メンデルスゾーンのヴァイオリン協奏曲 ホ短調/Felix Mendelssohn's Violin Concerto in E minor, Op. 64

この曲を聴くと、苦笑いとともに亡き母を思い出す。

母はいわゆる西洋のクラシック音楽を毛嫌いしていた。「歌詞がない」「うるさい」というのが理由だったような気がする。それに対して父はクラッシックが大好きだった。昭和40年代、セパレート型ステレオなるものが巷では大流行りで、それが居間にデンとあると何か教養と趣味の高さを示すかの如く思われていた。いわゆる庶民のステータスシンボルだ。父もご執心で、高性能の新型が出ると、うかうかと買い換えた。当然、それで優雅に聴くのはクラッシックの名曲と相場が決まっていた。LP盤のクラッシック名曲集なる厚ぼったい大判の本が棚を埋めていた。かくいうその頃チビだったブログ主も、カッコつけてヘッドホンでせっせと聴いていた。しかし、母が大好きだった美空ひばり、森進一、演歌などはその機械に決してかかることは無かった。そもそも家には、その手のレコードがなかった。
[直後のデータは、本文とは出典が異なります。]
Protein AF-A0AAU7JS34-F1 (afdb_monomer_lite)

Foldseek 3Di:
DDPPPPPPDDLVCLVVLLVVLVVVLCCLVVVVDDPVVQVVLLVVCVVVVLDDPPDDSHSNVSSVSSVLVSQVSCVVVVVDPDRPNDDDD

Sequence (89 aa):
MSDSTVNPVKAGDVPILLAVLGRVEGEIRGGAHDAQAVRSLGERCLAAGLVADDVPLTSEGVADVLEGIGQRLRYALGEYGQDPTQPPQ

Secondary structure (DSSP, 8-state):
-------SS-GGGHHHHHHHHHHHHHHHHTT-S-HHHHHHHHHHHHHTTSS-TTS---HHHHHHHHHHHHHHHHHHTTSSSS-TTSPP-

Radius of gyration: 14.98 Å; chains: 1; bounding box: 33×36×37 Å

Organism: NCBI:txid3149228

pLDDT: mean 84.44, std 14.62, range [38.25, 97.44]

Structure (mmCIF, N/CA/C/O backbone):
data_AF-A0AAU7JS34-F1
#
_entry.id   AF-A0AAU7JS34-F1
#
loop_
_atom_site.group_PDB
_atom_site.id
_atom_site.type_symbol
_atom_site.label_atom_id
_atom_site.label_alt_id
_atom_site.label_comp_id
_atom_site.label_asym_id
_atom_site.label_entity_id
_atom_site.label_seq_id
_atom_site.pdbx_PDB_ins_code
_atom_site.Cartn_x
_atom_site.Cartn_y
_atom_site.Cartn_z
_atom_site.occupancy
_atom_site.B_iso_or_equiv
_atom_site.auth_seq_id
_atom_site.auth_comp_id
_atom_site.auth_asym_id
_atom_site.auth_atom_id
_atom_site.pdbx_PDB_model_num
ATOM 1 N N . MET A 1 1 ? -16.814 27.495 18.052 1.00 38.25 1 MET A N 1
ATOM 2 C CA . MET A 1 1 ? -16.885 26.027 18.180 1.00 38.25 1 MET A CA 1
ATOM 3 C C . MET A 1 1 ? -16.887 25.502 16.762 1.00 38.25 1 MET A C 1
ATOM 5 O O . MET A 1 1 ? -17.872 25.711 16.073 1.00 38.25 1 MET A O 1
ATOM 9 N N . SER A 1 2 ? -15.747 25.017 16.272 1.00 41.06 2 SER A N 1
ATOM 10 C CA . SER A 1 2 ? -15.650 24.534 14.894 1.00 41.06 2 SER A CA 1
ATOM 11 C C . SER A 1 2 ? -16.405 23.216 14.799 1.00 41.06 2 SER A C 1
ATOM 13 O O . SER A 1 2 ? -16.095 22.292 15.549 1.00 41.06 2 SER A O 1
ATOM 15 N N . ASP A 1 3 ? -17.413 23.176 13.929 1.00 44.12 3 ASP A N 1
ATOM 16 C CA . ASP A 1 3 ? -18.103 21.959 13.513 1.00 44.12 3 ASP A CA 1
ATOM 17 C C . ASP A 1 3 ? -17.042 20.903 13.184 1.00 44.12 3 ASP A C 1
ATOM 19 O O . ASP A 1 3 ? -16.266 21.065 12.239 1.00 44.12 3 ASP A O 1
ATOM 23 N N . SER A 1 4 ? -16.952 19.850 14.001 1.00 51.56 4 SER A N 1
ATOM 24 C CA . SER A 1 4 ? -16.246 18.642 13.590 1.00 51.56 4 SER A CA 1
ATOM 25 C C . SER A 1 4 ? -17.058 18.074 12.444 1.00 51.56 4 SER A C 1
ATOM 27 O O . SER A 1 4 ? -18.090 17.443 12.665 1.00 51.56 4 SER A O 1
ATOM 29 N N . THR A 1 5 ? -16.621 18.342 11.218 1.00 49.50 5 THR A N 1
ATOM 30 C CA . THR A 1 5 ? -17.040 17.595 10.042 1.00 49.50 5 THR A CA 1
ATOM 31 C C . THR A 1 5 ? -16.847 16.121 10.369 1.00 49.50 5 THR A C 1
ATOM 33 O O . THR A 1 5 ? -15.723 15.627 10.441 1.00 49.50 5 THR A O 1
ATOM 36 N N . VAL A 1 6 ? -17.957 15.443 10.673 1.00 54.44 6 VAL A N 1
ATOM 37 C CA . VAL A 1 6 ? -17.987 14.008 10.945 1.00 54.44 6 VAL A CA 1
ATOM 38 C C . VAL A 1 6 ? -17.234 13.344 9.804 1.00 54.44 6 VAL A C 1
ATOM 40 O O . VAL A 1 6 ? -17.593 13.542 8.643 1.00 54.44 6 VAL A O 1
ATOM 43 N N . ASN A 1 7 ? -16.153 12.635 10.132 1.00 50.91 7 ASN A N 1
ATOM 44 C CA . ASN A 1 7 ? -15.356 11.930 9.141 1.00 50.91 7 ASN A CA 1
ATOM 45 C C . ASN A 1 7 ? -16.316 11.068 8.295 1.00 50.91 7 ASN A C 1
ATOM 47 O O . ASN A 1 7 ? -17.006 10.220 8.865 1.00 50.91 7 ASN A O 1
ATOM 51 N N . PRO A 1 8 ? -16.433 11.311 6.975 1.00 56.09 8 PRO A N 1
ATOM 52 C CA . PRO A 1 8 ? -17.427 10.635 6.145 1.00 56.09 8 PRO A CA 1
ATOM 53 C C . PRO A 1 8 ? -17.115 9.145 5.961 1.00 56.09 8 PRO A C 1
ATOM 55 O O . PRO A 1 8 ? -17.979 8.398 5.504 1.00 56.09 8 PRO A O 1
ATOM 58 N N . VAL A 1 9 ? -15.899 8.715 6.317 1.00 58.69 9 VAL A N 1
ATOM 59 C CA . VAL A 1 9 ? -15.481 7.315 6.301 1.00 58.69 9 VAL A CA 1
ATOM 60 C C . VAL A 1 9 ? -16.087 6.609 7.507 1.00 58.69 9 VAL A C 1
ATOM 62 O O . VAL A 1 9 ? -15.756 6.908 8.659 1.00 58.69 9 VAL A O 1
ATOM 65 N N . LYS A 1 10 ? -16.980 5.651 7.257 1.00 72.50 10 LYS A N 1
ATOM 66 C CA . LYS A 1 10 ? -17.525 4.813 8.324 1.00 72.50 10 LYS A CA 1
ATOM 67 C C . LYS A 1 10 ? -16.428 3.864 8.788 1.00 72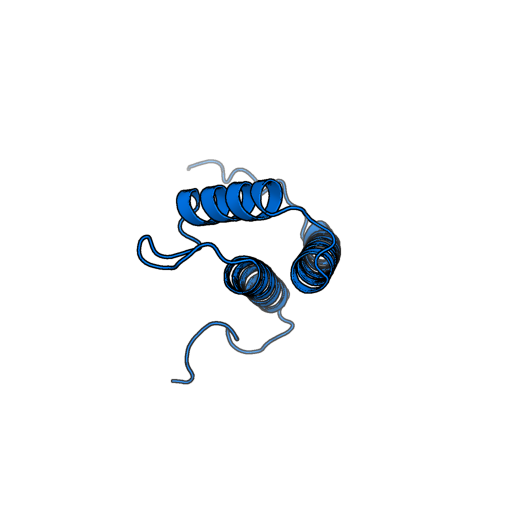.50 10 LYS A C 1
ATOM 69 O O . LYS A 1 10 ? -15.678 3.335 7.977 1.00 72.50 10 LYS A O 1
ATOM 74 N N . ALA A 1 11 ? -16.384 3.554 10.084 1.00 73.25 11 ALA A N 1
ATOM 75 C CA . ALA A 1 11 ? -15.449 2.552 10.609 1.00 73.25 11 ALA A CA 1
ATOM 76 C C . ALA A 1 11 ? -15.559 1.195 9.872 1.00 73.25 11 ALA A C 1
ATOM 78 O O . ALA A 1 11 ? -14.567 0.495 9.703 1.00 73.25 11 ALA A O 1
ATOM 79 N N . GLY A 1 12 ? -16.753 0.863 9.363 1.00 80.88 12 GLY A N 1
ATOM 80 C CA . GLY A 1 12 ? -16.997 -0.325 8.538 1.00 80.88 12 GLY A CA 1
ATOM 81 C C . GLY A 1 12 ? -16.397 -0.292 7.124 1.00 80.88 12 GLY A C 1
ATOM 82 O O . GLY A 1 12 ? -16.340 -1.339 6.487 1.00 80.88 12 GLY A O 1
ATOM 83 N N . ASP A 1 13 ? -15.922 0.856 6.637 1.00 85.62 13 ASP A N 1
ATOM 84 C CA . ASP A 1 13 ? -15.250 0.964 5.335 1.00 85.62 13 ASP A CA 1
ATOM 85 C C . ASP A 1 13 ? -13.780 0.519 5.426 1.00 85.62 13 ASP A C 1
ATOM 87 O O . ASP A 1 13 ? -13.183 0.118 4.427 1.00 85.62 13 ASP A O 1
ATOM 91 N N . VAL A 1 14 ? -13.187 0.532 6.627 1.00 87.88 14 VAL A N 1
ATOM 92 C CA . VAL A 1 14 ? -11.768 0.201 6.834 1.00 87.88 14 VAL A CA 1
ATOM 93 C C . VAL A 1 14 ? -11.434 -1.247 6.442 1.00 87.88 14 VAL A C 1
ATOM 95 O O . VAL A 1 14 ? -10.465 -1.429 5.708 1.00 87.88 14 VAL A O 1
ATOM 98 N N . PRO A 1 15 ? -12.220 -2.283 6.807 1.00 89.62 15 PRO A N 1
ATOM 99 C CA . PRO A 1 15 ? -11.976 -3.647 6.330 1.00 89.62 15 PRO A CA 1
ATOM 100 C C . PRO A 1 15 ? -12.026 -3.784 4.802 1.00 89.62 15 PRO A C 1
ATOM 102 O O . PRO A 1 15 ? -11.255 -4.547 4.221 1.00 89.62 15 PRO A O 1
ATOM 105 N N . ILE A 1 16 ? -12.903 -3.025 4.136 1.00 92.06 16 ILE A N 1
ATOM 106 C CA . ILE A 1 16 ? -12.996 -3.015 2.669 1.00 92.06 16 ILE A CA 1
ATOM 107 C C . ILE A 1 16 ? -11.732 -2.384 2.082 1.00 92.06 16 ILE A C 1
ATOM 109 O O . ILE A 1 16 ? -11.134 -2.947 1.167 1.00 92.06 16 ILE A O 1
ATOM 113 N N . LEU A 1 17 ? -11.288 -1.253 2.635 1.00 91.19 17 LEU A N 1
ATOM 114 C CA . LEU A 1 17 ? -10.044 -0.604 2.225 1.00 91.19 17 LEU A CA 1
ATOM 115 C C . LEU A 1 17 ? -8.831 -1.517 2.433 1.00 91.19 17 LEU A C 1
ATOM 117 O O . LEU A 1 17 ? -7.992 -1.603 1.542 1.00 91.19 17 LEU A O 1
ATOM 121 N N . LEU A 1 18 ? -8.764 -2.255 3.544 1.00 93.06 18 LEU A N 1
ATOM 122 C CA . LEU A 1 18 ? -7.720 -3.255 3.789 1.00 93.06 18 LEU A CA 1
ATOM 123 C C . LEU A 1 18 ? -7.704 -4.353 2.718 1.00 93.06 18 LEU A C 1
ATOM 125 O O . LEU A 1 18 ? -6.636 -4.710 2.224 1.00 93.06 18 LEU A O 1
ATOM 129 N N . ALA A 1 19 ? -8.875 -4.863 2.326 1.00 94.94 19 ALA A N 1
ATOM 130 C CA . ALA A 1 19 ? -8.981 -5.867 1.269 1.00 94.94 19 ALA A CA 1
ATOM 131 C C . ALA A 1 19 ? -8.558 -5.316 -0.104 1.00 94.94 19 ALA A C 1
ATOM 133 O O . ALA A 1 19 ? -7.860 -5.998 -0.856 1.00 94.94 19 ALA A O 1
ATOM 134 N N . VAL A 1 20 ? -8.946 -4.075 -0.424 1.00 95.50 20 VAL A N 1
ATOM 135 C CA . VAL A 1 20 ? -8.542 -3.396 -1.666 1.00 95.50 20 VAL A CA 1
ATOM 136 C C . VAL A 1 20 ? -7.030 -3.177 -1.695 1.00 95.50 20 VAL A C 1
ATOM 138 O O . VAL A 1 20 ? -6.395 -3.526 -2.687 1.00 95.50 20 VAL A O 1
ATOM 141 N N . LEU A 1 21 ? -6.449 -2.660 -0.610 1.00 95.00 21 LEU A N 1
ATOM 142 C CA . LEU A 1 21 ? -5.006 -2.437 -0.494 1.00 95.00 21 LEU A CA 1
ATOM 143 C C . LEU A 1 21 ? -4.229 -3.740 -0.676 1.00 95.00 21 LEU A C 1
ATOM 145 O O . LEU A 1 21 ? -3.357 -3.793 -1.535 1.00 95.00 21 LEU A O 1
ATOM 149 N N . GLY A 1 22 ? -4.598 -4.802 0.049 1.00 95.31 22 GLY A N 1
ATOM 150 C CA . GLY A 1 22 ? -3.918 -6.095 -0.059 1.00 95.31 22 GLY A CA 1
ATOM 151 C C . GLY A 1 22 ? -4.029 -6.718 -1.453 1.00 95.31 22 GLY A C 1
ATOM 152 O O . GLY A 1 22 ? -3.086 -7.345 -1.934 1.00 95.31 22 GLY A O 1
ATOM 153 N N . ARG A 1 23 ? -5.155 -6.514 -2.153 1.00 9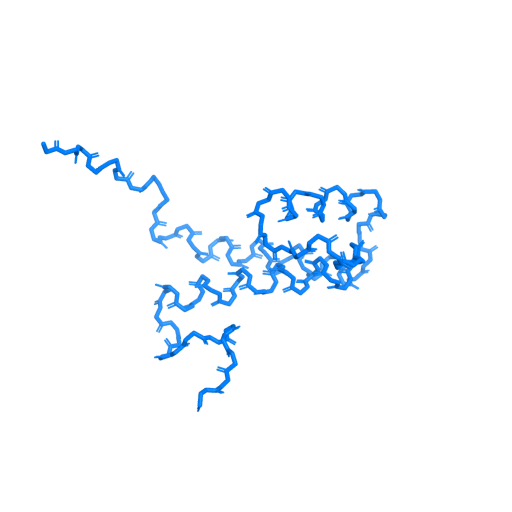7.00 23 ARG A N 1
ATOM 154 C CA . ARG A 1 23 ? -5.284 -6.969 -3.541 1.00 97.00 23 ARG A CA 1
ATOM 155 C C . ARG A 1 23 ? -4.361 -6.199 -4.484 1.00 97.00 23 ARG A C 1
ATOM 157 O O . ARG A 1 23 ? -3.665 -6.833 -5.271 1.00 97.00 23 ARG A O 1
ATOM 164 N N . VAL A 1 24 ? -4.359 -4.868 -4.418 1.00 95.50 24 VAL A N 1
ATOM 165 C CA . VAL A 1 24 ? -3.517 -4.034 -5.291 1.00 95.50 24 VAL A CA 1
ATOM 166 C C . VAL A 1 24 ? -2.036 -4.280 -5.003 1.00 95.50 24 VAL A C 1
ATOM 168 O O . VAL A 1 24 ? -1.253 -4.422 -5.935 1.00 95.50 24 VAL A O 1
ATOM 171 N N . GLU A 1 25 ? -1.659 -4.413 -3.731 1.00 96.38 25 GLU A N 1
ATOM 172 C CA . GLU A 1 25 ? -0.310 -4.806 -3.320 1.00 96.38 25 GLU A CA 1
ATOM 173 C C . GLU A 1 25 ? 0.100 -6.139 -3.968 1.00 96.38 25 GLU A C 1
ATOM 175 O O . GLU A 1 25 ? 1.130 -6.210 -4.642 1.00 96.38 25 GLU A O 1
ATOM 180 N N . GLY A 1 26 ? -0.733 -7.178 -3.839 1.00 94.75 26 GLY A N 1
ATOM 181 C CA . GLY A 1 26 ? -0.470 -8.486 -4.439 1.00 94.75 26 GLY A CA 1
ATOM 182 C C . GLY A 1 26 ? -0.373 -8.443 -5.967 1.00 94.75 26 GLY A C 1
ATOM 183 O O . GLY A 1 26 ? 0.479 -9.110 -6.551 1.00 94.75 26 GLY A O 1
ATOM 184 N N . GLU A 1 27 ? -1.200 -7.632 -6.626 1.00 97.44 27 GLU A N 1
ATOM 185 C CA . GLU A 1 27 ? -1.137 -7.415 -8.074 1.00 97.44 27 GLU A CA 1
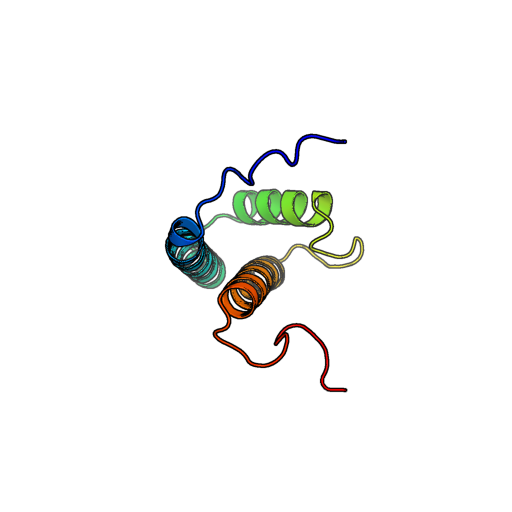ATOM 186 C C . GLU A 1 27 ? 0.159 -6.707 -8.503 1.00 97.44 27 GLU A C 1
ATOM 188 O O . GLU A 1 27 ? 0.760 -7.099 -9.503 1.00 97.44 27 GLU A O 1
ATOM 193 N N . ILE A 1 28 ? 0.621 -5.701 -7.753 1.00 95.81 28 ILE A N 1
ATOM 194 C CA . ILE A 1 28 ? 1.883 -4.996 -8.028 1.00 95.81 28 ILE A CA 1
ATOM 195 C C . ILE A 1 28 ? 3.073 -5.938 -7.835 1.00 95.81 28 ILE A C 1
ATOM 197 O O . ILE A 1 28 ? 3.905 -6.054 -8.737 1.00 95.81 28 ILE A O 1
ATOM 201 N N . ARG A 1 29 ? 3.133 -6.660 -6.705 1.00 95.12 29 ARG A N 1
ATOM 202 C CA . ARG A 1 29 ? 4.187 -7.658 -6.447 1.00 95.12 29 ARG A CA 1
ATOM 203 C C . ARG A 1 29 ? 4.169 -8.781 -7.492 1.00 95.12 29 ARG A C 1
ATOM 205 O O . ARG A 1 29 ? 5.220 -9.273 -7.888 1.00 95.12 29 ARG A O 1
ATOM 212 N N . GLY A 1 30 ? 2.982 -9.160 -7.965 1.00 95.44 30 GLY A N 1
ATOM 213 C CA . GLY A 1 30 ? 2.780 -10.170 -9.006 1.00 95.44 30 GLY A CA 1
ATOM 214 C C . GLY A 1 30 ? 3.020 -9.687 -10.441 1.00 95.44 30 GLY A C 1
ATOM 215 O O . GLY A 1 30 ? 2.906 -10.492 -11.363 1.00 95.44 30 GLY A O 1
ATOM 216 N N . GLY A 1 31 ? 3.328 -8.402 -10.654 1.00 95.00 31 GLY A N 1
ATOM 217 C CA . GLY A 1 31 ? 3.582 -7.843 -11.985 1.00 95.00 31 GLY A CA 1
ATOM 218 C C . GLY A 1 31 ? 2.340 -7.729 -12.876 1.00 95.00 31 GLY A C 1
ATOM 219 O O . GLY A 1 31 ? 2.465 -7.702 -14.097 1.00 95.00 31 GLY A O 1
ATOM 220 N N . ALA A 1 32 ? 1.139 -7.678 -12.291 1.00 95.44 32 ALA A N 1
ATOM 221 C CA . ALA A 1 32 ? -0.115 -7.539 -13.036 1.00 95.44 32 ALA A CA 1
ATOM 222 C C . ALA A 1 32 ? -0.344 -6.114 -13.577 1.00 95.44 32 ALA A C 1
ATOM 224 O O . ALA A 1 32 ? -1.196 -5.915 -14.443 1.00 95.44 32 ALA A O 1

その頃は、毎年の大晦日、NHKの紅白歌合戦は国民的行事で、どこの家でも、夕方から深夜にかけて、テレビに家族でかじりついていた。父は歌謡曲が嫌いで、当然、美空ひばりは嫌い。無論、紅白歌合戦も嫌い。母はこの時とばかり、日頃の鬱憤をはらすかのように、(TBSのレコード大賞から続いて)紅白歌合戦を死守した。いくら、裏番組で父の大好きななんとか洋画劇場があっても、年の瀬のこのときだけは決してチャンネルを譲らなかった。すると父は決まって、大晦日の夕方から夜にかけては、日曜大工を庭でやっていた。

母がクラッシック音楽を嫌悪していたのは、自分の趣味にあわないと言う事のほかに、父への反発もあったかも知れない。
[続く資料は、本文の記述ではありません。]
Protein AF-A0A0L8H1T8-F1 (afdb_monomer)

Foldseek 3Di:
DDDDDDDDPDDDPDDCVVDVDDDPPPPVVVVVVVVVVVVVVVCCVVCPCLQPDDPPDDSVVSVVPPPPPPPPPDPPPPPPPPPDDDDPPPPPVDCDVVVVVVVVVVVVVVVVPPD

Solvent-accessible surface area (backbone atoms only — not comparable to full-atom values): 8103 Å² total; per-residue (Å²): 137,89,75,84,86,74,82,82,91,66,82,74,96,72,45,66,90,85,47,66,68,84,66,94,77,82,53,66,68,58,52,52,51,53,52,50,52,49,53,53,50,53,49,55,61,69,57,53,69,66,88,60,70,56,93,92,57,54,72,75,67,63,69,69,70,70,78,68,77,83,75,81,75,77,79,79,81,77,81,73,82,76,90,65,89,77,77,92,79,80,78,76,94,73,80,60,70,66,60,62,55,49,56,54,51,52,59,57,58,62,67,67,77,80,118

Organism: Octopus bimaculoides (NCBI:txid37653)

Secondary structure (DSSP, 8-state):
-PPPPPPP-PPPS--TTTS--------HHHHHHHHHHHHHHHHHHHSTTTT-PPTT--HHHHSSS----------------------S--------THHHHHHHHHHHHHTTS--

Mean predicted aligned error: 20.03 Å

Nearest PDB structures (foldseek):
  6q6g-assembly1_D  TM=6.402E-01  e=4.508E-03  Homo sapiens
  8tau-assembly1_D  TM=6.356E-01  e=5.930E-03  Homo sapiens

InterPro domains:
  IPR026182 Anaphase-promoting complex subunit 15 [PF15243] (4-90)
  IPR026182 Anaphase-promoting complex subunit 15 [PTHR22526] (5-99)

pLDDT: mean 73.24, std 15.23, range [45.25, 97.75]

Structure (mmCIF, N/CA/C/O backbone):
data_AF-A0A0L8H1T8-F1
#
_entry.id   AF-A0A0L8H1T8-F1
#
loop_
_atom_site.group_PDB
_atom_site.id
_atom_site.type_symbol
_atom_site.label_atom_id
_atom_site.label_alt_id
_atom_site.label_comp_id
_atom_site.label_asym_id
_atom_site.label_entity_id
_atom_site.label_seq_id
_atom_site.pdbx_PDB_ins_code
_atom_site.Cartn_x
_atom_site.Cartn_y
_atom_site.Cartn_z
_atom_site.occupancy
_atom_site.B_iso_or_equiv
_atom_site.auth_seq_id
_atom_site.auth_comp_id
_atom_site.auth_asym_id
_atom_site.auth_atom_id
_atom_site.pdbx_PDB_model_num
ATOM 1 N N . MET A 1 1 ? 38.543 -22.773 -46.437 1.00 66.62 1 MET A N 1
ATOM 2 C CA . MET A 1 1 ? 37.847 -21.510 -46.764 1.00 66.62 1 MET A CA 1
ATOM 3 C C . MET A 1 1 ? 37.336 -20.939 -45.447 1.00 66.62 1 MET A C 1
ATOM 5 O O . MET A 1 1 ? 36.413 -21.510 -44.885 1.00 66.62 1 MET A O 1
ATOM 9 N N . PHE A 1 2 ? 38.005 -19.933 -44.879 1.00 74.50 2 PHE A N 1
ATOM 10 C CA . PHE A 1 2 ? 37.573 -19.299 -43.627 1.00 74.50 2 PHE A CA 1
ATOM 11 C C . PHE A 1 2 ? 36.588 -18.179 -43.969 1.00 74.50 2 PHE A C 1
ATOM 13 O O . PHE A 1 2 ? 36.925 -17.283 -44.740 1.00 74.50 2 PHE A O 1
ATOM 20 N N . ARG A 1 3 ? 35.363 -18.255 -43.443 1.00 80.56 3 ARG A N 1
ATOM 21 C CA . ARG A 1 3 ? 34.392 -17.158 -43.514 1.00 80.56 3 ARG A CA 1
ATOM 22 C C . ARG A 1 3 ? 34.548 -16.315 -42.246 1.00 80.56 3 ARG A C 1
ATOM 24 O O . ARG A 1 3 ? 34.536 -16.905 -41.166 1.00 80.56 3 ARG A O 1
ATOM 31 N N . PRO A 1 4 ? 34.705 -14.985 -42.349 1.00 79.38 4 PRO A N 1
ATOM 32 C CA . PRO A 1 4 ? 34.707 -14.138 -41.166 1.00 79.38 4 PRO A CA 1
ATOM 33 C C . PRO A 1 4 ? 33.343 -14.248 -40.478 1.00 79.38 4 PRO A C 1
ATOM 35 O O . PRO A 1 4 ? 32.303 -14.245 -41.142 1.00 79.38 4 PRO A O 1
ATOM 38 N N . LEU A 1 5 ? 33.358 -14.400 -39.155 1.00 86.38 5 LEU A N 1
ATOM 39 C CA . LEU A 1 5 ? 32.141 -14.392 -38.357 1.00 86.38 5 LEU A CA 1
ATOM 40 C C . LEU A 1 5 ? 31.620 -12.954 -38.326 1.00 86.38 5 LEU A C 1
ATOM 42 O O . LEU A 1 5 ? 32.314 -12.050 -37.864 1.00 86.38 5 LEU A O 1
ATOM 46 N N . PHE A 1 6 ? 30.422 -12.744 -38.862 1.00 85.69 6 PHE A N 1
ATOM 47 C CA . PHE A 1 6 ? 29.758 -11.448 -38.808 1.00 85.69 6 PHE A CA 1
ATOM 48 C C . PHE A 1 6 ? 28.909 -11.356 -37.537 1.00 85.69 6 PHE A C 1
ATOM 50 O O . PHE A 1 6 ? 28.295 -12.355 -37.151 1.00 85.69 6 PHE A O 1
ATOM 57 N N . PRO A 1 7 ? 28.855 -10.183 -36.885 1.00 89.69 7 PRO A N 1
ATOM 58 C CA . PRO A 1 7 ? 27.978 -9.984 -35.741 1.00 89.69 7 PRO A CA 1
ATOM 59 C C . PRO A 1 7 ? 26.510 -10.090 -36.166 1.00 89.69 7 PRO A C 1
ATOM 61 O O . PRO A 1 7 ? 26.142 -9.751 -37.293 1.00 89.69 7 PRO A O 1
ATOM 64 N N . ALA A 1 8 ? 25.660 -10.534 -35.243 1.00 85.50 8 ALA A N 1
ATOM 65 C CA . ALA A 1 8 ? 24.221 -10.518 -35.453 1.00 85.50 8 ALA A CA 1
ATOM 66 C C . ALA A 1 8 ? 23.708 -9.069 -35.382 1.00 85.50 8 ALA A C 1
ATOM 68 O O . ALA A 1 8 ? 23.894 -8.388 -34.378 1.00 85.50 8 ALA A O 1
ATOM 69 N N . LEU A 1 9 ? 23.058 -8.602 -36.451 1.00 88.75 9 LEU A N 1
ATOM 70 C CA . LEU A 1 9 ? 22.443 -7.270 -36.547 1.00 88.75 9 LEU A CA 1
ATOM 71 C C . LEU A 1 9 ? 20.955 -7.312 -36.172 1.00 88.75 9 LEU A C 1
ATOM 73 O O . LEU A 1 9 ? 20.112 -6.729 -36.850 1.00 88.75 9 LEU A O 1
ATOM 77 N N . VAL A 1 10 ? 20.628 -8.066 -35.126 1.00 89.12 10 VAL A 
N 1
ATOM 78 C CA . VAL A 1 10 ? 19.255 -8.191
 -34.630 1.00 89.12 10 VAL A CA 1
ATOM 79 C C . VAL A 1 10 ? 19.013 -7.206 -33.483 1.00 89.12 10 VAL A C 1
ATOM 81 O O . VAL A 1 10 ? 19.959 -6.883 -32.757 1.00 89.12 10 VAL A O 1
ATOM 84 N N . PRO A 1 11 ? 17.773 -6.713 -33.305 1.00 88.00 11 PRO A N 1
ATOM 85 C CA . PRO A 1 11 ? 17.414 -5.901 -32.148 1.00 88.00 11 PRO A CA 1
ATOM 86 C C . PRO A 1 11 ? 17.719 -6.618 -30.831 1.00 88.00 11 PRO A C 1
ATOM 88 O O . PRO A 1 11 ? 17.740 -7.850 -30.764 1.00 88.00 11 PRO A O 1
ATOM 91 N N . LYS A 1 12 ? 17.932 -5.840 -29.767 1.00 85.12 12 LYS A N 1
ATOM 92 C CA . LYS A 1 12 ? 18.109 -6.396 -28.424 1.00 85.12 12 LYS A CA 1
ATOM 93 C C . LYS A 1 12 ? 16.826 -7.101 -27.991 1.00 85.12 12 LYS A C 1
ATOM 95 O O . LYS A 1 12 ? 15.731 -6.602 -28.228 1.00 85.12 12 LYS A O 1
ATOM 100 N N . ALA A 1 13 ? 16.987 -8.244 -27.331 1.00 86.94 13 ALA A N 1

ある日曜の昼下がり、テレビCMが流れていると、母が「これいい曲ね」とお勝手から居間にやってきた。その時、流れていたのが、「たーたたーた、⤴たた⤵た⤴たたた⤵た⤴た⤵たー」という、バイオリンが奏でる美しい旋律だった。当時は、もちろん、ネットは無い、Youtubeもないから、気軽に検索はできない。父もクラシック好きというわりには、超有名どころの、ベートーベン、ショパン、シューベルト等の、ポピュラーなアルバムしか買っていなかったし、私もどこかで聴いたような有名な曲かな?、くらいしか見当が付かなかった。我が家のLPストックに多分メンデルスゾーンは無かったのだと思う。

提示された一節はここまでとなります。